MS: Right. I’m playing from a hard drive now, and I make sure that all CDJs are linked together. I also carry some SD cards that have at least the last month of music backed up on them. One time when I was in Turkey, I got to the gig and when I was just about to start, I realized that I left the main USB stick in my hotel room. I only had a backup with me. I had to play, but I sent someone to my hotel room. For the first 30 minutes, I played off my backup until they came back with my main music collection. I couldn’t imagine if I didn’t have a backup what would have happened.
It would have been an oldies night...
MS: I didn’t even have that. Always have a backup. The show must go on!
We’ve seen your Winter Music Conference panels in Miami where you’ve shared advice with people. During your career, you’ve always helped DJs learn more about what you know. Since social media is such an important part of marketing for DJs lately, what’s your approach?
MS: I think that with social media, fans want to know who you are when you’re not on the decks. If they really love your music and your sets, they want to know more about you. Social media helps you stay connected with fans on a more personal level. I notice that different types of posts generate different kinds of feedback. You could produce a new track and say “Hey, this is my new track,” but when you put up a more personal item like “I’m working here in the studio, here’s a photo,” it seems to connect better with fans because they can see the process. When you post a picture of yourself in a studio, it gives your fans a look at what it was like. I think the theatre of the mind is still a very powerful thing.
What is a good way to get local gigs?
MS: The biggest thing is experience. I started by playing at the smallest clubs inside hotels. It helped me read the crowd and set up the mood for the night. I think young DJs need to find some gigs and residencies at small places just to start establishing a feeling for what it’s like to DJ from beginning to end.
There are two types of DJs. One is the guy who had a hit record and goes on tour as a result. Most of the time these guys will play one or two-hour sets, and that’s it. They have to learn how to DJ in order to perform because they have a hit record.
The other type is a DJ who came up from the art of DJing.
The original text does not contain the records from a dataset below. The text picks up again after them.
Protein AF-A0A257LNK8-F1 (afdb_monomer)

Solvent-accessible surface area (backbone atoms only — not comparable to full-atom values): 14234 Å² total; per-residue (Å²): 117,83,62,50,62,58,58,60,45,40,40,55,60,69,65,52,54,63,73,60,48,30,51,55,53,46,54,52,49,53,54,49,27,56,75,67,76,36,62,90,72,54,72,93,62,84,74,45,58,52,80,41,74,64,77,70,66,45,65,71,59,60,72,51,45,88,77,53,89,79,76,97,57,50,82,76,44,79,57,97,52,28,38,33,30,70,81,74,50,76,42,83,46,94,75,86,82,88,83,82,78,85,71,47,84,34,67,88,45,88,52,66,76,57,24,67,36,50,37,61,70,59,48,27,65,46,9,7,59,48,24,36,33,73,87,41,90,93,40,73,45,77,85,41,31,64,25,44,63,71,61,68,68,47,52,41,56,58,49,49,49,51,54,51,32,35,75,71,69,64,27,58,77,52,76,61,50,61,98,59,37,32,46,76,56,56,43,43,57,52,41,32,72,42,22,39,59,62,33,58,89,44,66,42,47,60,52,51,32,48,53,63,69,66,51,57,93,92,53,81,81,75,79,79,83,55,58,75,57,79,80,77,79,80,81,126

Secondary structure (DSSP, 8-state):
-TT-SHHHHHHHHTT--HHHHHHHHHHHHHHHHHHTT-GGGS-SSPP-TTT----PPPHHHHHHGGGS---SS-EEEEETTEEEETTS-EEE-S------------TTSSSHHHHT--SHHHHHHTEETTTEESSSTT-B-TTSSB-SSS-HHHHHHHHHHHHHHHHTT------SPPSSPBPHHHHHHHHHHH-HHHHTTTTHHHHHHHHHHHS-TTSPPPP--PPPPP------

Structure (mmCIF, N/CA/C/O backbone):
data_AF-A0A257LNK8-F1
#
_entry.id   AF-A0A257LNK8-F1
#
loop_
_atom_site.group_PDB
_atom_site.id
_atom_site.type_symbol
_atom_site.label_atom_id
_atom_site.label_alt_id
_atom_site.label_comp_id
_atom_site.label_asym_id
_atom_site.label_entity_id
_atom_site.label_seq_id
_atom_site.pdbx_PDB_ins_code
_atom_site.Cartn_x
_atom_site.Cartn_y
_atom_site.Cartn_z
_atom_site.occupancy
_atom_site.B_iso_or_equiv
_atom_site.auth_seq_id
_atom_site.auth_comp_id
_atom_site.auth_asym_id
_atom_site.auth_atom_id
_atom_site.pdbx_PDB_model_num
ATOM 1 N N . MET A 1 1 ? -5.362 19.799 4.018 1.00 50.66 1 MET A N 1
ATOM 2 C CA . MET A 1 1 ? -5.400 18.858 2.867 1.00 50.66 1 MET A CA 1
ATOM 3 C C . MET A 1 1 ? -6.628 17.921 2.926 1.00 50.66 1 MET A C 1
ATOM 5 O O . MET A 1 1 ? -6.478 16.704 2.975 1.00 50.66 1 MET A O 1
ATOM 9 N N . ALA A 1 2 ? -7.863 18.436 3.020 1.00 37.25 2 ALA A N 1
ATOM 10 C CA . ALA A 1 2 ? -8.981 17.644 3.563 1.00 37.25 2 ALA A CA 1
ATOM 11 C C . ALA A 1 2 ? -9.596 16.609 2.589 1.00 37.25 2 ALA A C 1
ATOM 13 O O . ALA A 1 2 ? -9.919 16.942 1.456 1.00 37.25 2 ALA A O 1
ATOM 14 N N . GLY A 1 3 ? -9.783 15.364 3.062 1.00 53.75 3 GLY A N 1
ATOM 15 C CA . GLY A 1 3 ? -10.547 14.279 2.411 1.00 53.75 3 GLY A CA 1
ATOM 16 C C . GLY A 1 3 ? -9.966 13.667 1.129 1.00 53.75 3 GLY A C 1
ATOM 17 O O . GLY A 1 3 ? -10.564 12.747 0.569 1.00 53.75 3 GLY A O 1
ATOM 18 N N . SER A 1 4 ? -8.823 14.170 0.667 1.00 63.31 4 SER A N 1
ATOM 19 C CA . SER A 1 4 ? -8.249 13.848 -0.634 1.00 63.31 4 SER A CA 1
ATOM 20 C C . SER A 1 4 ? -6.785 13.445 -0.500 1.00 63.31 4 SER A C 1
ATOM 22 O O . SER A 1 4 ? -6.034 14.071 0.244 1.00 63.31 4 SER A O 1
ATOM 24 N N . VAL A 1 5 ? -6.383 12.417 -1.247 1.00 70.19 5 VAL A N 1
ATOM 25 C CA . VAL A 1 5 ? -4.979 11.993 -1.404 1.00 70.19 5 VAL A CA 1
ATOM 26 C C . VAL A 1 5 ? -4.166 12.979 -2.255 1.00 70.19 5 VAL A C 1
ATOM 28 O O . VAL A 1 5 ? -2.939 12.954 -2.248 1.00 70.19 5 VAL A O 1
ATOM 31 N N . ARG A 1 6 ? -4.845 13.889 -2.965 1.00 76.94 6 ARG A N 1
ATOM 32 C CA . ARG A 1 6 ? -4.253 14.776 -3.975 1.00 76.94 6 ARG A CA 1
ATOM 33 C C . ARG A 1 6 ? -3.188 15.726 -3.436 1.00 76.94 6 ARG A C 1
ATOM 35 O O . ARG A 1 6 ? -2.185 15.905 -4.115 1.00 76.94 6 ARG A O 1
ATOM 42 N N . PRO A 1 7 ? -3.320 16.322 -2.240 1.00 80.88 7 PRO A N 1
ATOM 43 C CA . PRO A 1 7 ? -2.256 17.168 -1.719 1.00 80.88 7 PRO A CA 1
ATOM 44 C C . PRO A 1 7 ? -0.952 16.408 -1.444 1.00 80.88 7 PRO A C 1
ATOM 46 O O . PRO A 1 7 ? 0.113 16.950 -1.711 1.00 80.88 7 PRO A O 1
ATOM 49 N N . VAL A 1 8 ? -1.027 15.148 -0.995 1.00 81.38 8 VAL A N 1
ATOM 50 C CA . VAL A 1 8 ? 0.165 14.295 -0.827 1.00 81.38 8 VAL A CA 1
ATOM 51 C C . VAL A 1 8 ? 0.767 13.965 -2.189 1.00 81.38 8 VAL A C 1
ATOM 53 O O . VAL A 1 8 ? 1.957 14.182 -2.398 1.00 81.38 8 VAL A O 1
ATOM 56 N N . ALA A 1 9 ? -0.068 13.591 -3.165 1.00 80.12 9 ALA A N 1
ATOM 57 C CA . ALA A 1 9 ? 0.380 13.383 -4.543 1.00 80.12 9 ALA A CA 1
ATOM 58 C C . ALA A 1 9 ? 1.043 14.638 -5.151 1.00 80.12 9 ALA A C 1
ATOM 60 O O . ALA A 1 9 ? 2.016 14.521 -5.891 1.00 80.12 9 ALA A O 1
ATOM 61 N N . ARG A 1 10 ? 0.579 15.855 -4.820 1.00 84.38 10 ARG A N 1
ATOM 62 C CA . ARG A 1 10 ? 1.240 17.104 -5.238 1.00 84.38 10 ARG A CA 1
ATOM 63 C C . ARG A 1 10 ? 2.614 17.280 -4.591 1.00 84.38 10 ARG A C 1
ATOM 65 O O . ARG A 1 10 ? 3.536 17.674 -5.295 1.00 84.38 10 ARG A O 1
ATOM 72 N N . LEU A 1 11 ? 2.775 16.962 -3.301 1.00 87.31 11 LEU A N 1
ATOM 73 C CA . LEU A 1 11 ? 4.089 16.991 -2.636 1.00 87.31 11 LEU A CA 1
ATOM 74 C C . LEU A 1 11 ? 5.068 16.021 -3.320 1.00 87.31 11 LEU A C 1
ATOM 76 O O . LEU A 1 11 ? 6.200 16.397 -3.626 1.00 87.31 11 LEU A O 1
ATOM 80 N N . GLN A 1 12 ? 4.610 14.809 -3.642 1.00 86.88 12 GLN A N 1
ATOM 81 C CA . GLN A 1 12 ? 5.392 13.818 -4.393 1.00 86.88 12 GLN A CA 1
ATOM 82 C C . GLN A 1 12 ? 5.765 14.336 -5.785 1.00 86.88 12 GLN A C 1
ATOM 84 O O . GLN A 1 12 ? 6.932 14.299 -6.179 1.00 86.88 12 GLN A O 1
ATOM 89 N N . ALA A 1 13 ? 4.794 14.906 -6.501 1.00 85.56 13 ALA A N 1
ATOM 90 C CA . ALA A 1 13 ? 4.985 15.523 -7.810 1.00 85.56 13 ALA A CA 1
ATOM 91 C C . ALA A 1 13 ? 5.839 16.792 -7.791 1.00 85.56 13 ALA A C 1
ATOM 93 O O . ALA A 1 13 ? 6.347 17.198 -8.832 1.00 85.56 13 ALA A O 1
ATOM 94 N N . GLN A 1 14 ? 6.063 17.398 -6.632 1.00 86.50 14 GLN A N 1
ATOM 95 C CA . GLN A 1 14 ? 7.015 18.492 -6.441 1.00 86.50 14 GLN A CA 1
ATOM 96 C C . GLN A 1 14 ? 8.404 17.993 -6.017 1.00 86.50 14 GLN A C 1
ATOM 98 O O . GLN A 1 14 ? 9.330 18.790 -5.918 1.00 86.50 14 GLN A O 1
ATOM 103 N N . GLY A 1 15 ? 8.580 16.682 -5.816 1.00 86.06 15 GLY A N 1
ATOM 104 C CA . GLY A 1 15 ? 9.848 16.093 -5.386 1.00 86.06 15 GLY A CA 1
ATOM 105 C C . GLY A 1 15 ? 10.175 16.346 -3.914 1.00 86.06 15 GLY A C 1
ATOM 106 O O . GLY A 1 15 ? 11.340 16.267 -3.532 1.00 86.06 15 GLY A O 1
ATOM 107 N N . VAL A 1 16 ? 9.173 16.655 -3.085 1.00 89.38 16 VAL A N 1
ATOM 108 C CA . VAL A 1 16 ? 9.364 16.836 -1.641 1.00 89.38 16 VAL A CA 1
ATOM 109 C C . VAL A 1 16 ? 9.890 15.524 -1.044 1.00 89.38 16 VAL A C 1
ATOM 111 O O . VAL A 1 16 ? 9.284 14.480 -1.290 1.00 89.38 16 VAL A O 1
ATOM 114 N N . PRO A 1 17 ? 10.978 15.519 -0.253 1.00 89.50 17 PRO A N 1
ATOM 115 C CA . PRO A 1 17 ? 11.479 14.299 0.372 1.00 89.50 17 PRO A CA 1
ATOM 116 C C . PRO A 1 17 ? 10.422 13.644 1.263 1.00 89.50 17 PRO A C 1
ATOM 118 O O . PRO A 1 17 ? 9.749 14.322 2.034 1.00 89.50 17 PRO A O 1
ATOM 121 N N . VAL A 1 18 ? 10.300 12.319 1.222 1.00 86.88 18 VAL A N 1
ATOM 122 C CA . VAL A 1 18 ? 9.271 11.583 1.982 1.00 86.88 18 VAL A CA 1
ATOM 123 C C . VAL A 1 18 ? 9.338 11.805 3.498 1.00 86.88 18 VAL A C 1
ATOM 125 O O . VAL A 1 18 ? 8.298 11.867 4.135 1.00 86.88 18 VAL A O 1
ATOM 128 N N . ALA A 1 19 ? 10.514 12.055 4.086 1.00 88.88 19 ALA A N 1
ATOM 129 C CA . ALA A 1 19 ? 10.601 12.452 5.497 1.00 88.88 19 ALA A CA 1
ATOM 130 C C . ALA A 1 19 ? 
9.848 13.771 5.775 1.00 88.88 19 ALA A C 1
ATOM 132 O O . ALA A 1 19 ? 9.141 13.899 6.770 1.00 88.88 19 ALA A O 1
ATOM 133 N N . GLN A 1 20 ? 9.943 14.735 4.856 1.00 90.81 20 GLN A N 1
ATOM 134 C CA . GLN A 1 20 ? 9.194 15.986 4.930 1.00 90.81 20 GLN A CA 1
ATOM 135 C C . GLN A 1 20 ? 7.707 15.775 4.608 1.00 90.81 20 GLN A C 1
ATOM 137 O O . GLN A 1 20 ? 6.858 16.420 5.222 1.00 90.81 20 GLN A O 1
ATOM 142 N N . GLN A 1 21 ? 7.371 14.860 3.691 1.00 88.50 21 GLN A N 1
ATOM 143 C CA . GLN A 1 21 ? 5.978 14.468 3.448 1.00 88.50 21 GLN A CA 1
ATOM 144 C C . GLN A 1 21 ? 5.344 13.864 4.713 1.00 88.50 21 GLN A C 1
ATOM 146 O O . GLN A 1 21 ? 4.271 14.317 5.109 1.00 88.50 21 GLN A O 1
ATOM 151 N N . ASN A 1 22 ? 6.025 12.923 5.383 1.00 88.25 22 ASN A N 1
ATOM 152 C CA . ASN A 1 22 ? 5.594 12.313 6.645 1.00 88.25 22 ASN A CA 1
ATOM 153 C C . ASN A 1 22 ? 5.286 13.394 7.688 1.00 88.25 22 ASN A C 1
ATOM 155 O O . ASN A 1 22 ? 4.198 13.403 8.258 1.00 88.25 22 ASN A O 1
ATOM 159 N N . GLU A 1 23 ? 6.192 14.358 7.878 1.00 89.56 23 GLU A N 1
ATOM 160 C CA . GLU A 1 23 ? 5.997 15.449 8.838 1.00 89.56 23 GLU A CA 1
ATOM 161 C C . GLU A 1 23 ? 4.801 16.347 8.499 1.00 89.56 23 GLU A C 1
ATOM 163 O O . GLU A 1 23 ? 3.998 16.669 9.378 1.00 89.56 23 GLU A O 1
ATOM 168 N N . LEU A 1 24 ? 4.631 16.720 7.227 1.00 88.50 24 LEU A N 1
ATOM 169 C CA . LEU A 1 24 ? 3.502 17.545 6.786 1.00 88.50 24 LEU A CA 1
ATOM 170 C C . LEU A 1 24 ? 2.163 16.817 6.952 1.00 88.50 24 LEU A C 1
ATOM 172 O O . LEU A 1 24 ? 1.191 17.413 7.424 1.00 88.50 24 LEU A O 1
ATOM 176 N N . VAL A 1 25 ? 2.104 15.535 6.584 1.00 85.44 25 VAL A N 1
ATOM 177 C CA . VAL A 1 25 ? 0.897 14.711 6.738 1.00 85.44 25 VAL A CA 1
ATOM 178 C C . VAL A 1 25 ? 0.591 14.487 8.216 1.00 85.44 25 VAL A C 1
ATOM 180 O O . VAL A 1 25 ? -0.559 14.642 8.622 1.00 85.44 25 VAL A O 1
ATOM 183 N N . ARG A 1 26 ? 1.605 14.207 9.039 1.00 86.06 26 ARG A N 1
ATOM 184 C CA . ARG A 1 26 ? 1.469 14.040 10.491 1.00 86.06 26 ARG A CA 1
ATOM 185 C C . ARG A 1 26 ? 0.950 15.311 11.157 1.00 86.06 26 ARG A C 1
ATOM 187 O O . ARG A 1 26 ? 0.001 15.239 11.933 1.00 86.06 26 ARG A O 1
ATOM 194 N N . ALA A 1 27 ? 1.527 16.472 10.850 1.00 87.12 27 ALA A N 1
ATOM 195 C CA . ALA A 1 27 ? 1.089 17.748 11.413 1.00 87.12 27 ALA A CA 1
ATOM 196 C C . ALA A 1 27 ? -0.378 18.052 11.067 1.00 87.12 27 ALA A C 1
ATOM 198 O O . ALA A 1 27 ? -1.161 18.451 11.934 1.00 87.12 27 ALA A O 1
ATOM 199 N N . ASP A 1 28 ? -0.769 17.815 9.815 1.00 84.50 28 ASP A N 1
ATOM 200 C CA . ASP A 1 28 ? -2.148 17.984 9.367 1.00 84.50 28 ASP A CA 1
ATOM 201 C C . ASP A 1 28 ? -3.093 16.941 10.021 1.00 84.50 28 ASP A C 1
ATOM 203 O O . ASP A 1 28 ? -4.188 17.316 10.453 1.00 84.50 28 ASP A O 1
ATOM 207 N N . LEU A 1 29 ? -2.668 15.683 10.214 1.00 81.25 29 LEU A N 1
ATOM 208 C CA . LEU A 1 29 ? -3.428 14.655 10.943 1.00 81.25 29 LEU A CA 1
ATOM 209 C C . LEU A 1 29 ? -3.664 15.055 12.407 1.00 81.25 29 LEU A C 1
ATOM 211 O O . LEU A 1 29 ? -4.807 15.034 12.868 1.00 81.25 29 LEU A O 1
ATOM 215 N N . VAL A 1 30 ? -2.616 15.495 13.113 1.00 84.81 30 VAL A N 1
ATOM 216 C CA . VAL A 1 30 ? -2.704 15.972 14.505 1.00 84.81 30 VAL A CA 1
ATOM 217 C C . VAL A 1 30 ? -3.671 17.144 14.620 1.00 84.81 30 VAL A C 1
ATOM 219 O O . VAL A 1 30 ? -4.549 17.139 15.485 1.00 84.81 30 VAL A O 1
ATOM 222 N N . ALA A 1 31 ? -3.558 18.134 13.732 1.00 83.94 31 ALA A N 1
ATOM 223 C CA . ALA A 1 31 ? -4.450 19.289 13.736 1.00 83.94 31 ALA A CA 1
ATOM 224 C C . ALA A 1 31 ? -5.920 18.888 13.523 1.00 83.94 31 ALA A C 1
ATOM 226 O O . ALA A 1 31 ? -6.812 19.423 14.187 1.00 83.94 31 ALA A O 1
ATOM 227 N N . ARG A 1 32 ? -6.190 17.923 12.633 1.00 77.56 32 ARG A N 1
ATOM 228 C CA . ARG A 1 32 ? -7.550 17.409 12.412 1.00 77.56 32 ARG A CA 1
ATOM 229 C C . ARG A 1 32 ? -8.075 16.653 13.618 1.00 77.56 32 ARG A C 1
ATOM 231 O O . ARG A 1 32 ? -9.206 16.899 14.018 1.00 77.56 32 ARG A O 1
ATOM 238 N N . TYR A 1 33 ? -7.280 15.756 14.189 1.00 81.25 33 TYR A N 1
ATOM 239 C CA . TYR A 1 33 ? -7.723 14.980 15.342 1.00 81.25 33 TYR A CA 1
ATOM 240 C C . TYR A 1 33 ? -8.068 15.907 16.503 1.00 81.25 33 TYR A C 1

That’s one of the biggest things I want people to understand, that there is an art to DJing. As this music blows up and becomes even more mainstream, learning the art of DJing through small residencies and small clubs will put you further ahead when you break. When you finally make it, you will have more experience, and it will come through in your DJ sets if you learn the art now.
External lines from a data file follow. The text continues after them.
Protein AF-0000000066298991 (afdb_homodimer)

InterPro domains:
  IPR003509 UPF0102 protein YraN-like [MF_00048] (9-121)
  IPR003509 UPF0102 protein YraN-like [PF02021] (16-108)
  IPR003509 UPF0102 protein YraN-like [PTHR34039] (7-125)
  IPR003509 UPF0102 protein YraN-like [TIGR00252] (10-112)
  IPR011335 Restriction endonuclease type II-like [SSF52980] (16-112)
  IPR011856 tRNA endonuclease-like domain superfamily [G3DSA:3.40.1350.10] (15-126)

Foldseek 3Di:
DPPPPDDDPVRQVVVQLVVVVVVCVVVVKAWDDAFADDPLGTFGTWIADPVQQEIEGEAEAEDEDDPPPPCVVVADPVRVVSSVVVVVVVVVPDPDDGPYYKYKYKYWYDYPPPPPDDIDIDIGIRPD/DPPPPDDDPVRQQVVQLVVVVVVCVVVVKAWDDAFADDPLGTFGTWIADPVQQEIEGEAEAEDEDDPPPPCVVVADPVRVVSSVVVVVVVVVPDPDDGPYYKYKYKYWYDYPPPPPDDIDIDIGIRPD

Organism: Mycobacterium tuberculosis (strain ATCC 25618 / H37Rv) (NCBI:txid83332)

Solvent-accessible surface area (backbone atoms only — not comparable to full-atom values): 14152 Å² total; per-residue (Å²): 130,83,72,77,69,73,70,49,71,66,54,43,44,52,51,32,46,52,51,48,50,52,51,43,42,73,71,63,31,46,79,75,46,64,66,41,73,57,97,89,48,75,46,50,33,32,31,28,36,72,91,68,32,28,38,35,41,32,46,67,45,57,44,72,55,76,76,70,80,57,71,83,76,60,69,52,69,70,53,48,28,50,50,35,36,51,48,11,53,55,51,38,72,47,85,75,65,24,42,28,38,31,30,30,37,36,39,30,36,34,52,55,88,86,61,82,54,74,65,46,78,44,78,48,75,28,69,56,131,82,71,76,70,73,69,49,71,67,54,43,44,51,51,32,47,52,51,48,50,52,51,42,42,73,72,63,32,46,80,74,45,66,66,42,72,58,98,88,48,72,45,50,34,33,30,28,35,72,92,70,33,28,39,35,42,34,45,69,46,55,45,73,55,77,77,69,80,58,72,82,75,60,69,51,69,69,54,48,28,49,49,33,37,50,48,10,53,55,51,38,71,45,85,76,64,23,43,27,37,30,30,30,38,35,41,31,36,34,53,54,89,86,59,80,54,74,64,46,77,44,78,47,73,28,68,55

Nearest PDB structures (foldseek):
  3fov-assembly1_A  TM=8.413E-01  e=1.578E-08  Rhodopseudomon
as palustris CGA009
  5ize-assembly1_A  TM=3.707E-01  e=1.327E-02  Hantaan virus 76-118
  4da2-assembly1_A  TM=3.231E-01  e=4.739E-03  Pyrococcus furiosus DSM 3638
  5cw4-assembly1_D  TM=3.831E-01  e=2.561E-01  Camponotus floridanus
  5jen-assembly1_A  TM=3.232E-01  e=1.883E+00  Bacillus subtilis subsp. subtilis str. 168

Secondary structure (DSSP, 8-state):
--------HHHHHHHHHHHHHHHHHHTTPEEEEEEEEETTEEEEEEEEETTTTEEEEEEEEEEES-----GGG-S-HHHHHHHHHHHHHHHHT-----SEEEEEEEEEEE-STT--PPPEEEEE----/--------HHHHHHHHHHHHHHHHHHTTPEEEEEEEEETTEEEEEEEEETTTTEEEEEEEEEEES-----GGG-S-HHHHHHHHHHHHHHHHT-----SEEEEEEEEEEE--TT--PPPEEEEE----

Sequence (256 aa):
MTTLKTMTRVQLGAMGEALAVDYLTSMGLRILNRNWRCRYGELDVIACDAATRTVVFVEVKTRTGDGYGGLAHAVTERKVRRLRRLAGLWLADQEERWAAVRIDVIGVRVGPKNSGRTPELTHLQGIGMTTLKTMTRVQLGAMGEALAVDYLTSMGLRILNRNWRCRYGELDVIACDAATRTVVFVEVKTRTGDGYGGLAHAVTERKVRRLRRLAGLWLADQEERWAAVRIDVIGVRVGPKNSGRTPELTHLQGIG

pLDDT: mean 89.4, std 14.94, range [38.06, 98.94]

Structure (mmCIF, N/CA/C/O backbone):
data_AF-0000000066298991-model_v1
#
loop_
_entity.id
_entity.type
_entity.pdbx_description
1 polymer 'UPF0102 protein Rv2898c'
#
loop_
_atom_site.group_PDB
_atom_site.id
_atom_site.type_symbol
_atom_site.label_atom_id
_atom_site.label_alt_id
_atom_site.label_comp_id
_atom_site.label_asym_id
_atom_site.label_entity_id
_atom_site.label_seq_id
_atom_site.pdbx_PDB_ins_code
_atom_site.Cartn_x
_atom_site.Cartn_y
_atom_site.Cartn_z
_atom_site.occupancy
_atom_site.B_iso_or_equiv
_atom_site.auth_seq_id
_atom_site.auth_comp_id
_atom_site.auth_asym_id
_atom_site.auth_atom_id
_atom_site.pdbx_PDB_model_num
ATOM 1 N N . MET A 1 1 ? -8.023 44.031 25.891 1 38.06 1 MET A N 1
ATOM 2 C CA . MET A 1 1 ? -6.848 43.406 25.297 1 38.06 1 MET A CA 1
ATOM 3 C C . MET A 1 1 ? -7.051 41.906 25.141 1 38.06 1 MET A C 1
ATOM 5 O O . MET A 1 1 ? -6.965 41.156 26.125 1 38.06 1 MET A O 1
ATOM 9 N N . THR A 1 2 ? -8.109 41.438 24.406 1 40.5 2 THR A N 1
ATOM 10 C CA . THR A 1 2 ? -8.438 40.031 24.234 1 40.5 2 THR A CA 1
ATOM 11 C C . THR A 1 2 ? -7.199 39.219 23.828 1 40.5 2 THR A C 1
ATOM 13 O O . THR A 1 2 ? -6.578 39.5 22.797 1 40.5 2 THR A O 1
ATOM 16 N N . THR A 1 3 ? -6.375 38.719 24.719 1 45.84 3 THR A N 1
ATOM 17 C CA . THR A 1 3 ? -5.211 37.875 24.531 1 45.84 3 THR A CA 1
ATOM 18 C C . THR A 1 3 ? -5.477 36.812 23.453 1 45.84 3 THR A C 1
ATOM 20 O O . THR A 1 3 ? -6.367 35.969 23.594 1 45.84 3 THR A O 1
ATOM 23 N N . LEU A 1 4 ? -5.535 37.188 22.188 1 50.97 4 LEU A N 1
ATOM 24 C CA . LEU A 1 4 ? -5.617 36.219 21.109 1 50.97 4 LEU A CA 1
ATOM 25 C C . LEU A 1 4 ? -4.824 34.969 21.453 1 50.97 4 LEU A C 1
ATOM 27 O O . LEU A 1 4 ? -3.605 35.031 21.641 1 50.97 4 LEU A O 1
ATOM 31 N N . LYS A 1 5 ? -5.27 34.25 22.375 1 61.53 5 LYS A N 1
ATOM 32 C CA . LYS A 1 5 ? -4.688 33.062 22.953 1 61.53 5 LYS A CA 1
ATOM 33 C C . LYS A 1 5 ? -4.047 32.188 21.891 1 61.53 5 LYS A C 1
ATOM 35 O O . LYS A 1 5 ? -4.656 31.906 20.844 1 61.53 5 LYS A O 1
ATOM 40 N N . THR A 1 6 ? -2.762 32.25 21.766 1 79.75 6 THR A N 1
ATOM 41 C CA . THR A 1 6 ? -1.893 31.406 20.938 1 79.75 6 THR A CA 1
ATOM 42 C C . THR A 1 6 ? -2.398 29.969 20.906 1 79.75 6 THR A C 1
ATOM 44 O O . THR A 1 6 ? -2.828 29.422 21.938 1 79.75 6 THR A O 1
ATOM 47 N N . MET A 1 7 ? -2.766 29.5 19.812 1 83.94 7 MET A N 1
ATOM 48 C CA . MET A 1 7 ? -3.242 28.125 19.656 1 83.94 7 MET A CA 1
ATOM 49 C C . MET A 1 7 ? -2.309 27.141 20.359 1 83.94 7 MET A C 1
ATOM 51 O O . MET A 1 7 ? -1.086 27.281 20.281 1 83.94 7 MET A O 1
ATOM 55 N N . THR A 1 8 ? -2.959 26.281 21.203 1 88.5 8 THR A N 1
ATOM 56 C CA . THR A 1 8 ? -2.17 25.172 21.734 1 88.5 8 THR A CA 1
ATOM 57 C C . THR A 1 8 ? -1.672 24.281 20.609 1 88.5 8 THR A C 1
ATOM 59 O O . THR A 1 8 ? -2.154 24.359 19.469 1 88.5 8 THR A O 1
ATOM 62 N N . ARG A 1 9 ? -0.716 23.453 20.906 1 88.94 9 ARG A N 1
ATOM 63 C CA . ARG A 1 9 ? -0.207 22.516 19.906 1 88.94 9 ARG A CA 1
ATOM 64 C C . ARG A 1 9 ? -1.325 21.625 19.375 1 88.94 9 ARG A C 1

What about a situation where a DJ lives in a city that doesn’t have a strong community supporting his favorite music genre? For example, let’s say that someone lives in Kansas City. Does it make sense to play commercial music just for experience?
MS: Well, it doesn’t have to be a club. It can be a coffee shop or a restaurant. You can play anywhere to learn how to set the mood.
What if you don’t want to sell out and play too commercial?
MS: It’s true that a restaurant may not want to hear Swedish House Mafia or my tracks during dinner, but you can still find a way to DJ. It’s absolutely possible. When I started, I was playing in places that wanted Top 40 music. My passion was for more underground music, but I learned how to program and how to read the crowds in those Top 40 places. When I started playing underground places, that knowledge was invaluable.
I remember the club would close at 2 o’clock. I would go home, power on my turntables and spin for another two hours for myself, like I was playing at an afterparty. That way, when I was invited to play afterparties, I was already in the groove because I’ve learned how to do it at home. When I first started, I would stumble after half an hour or 45 minutes. The next night, I'd go to the club, come home and do the same thing. Eventually, I mastered the sound I was trying to achieve. It helped me learn and it made a huge difference.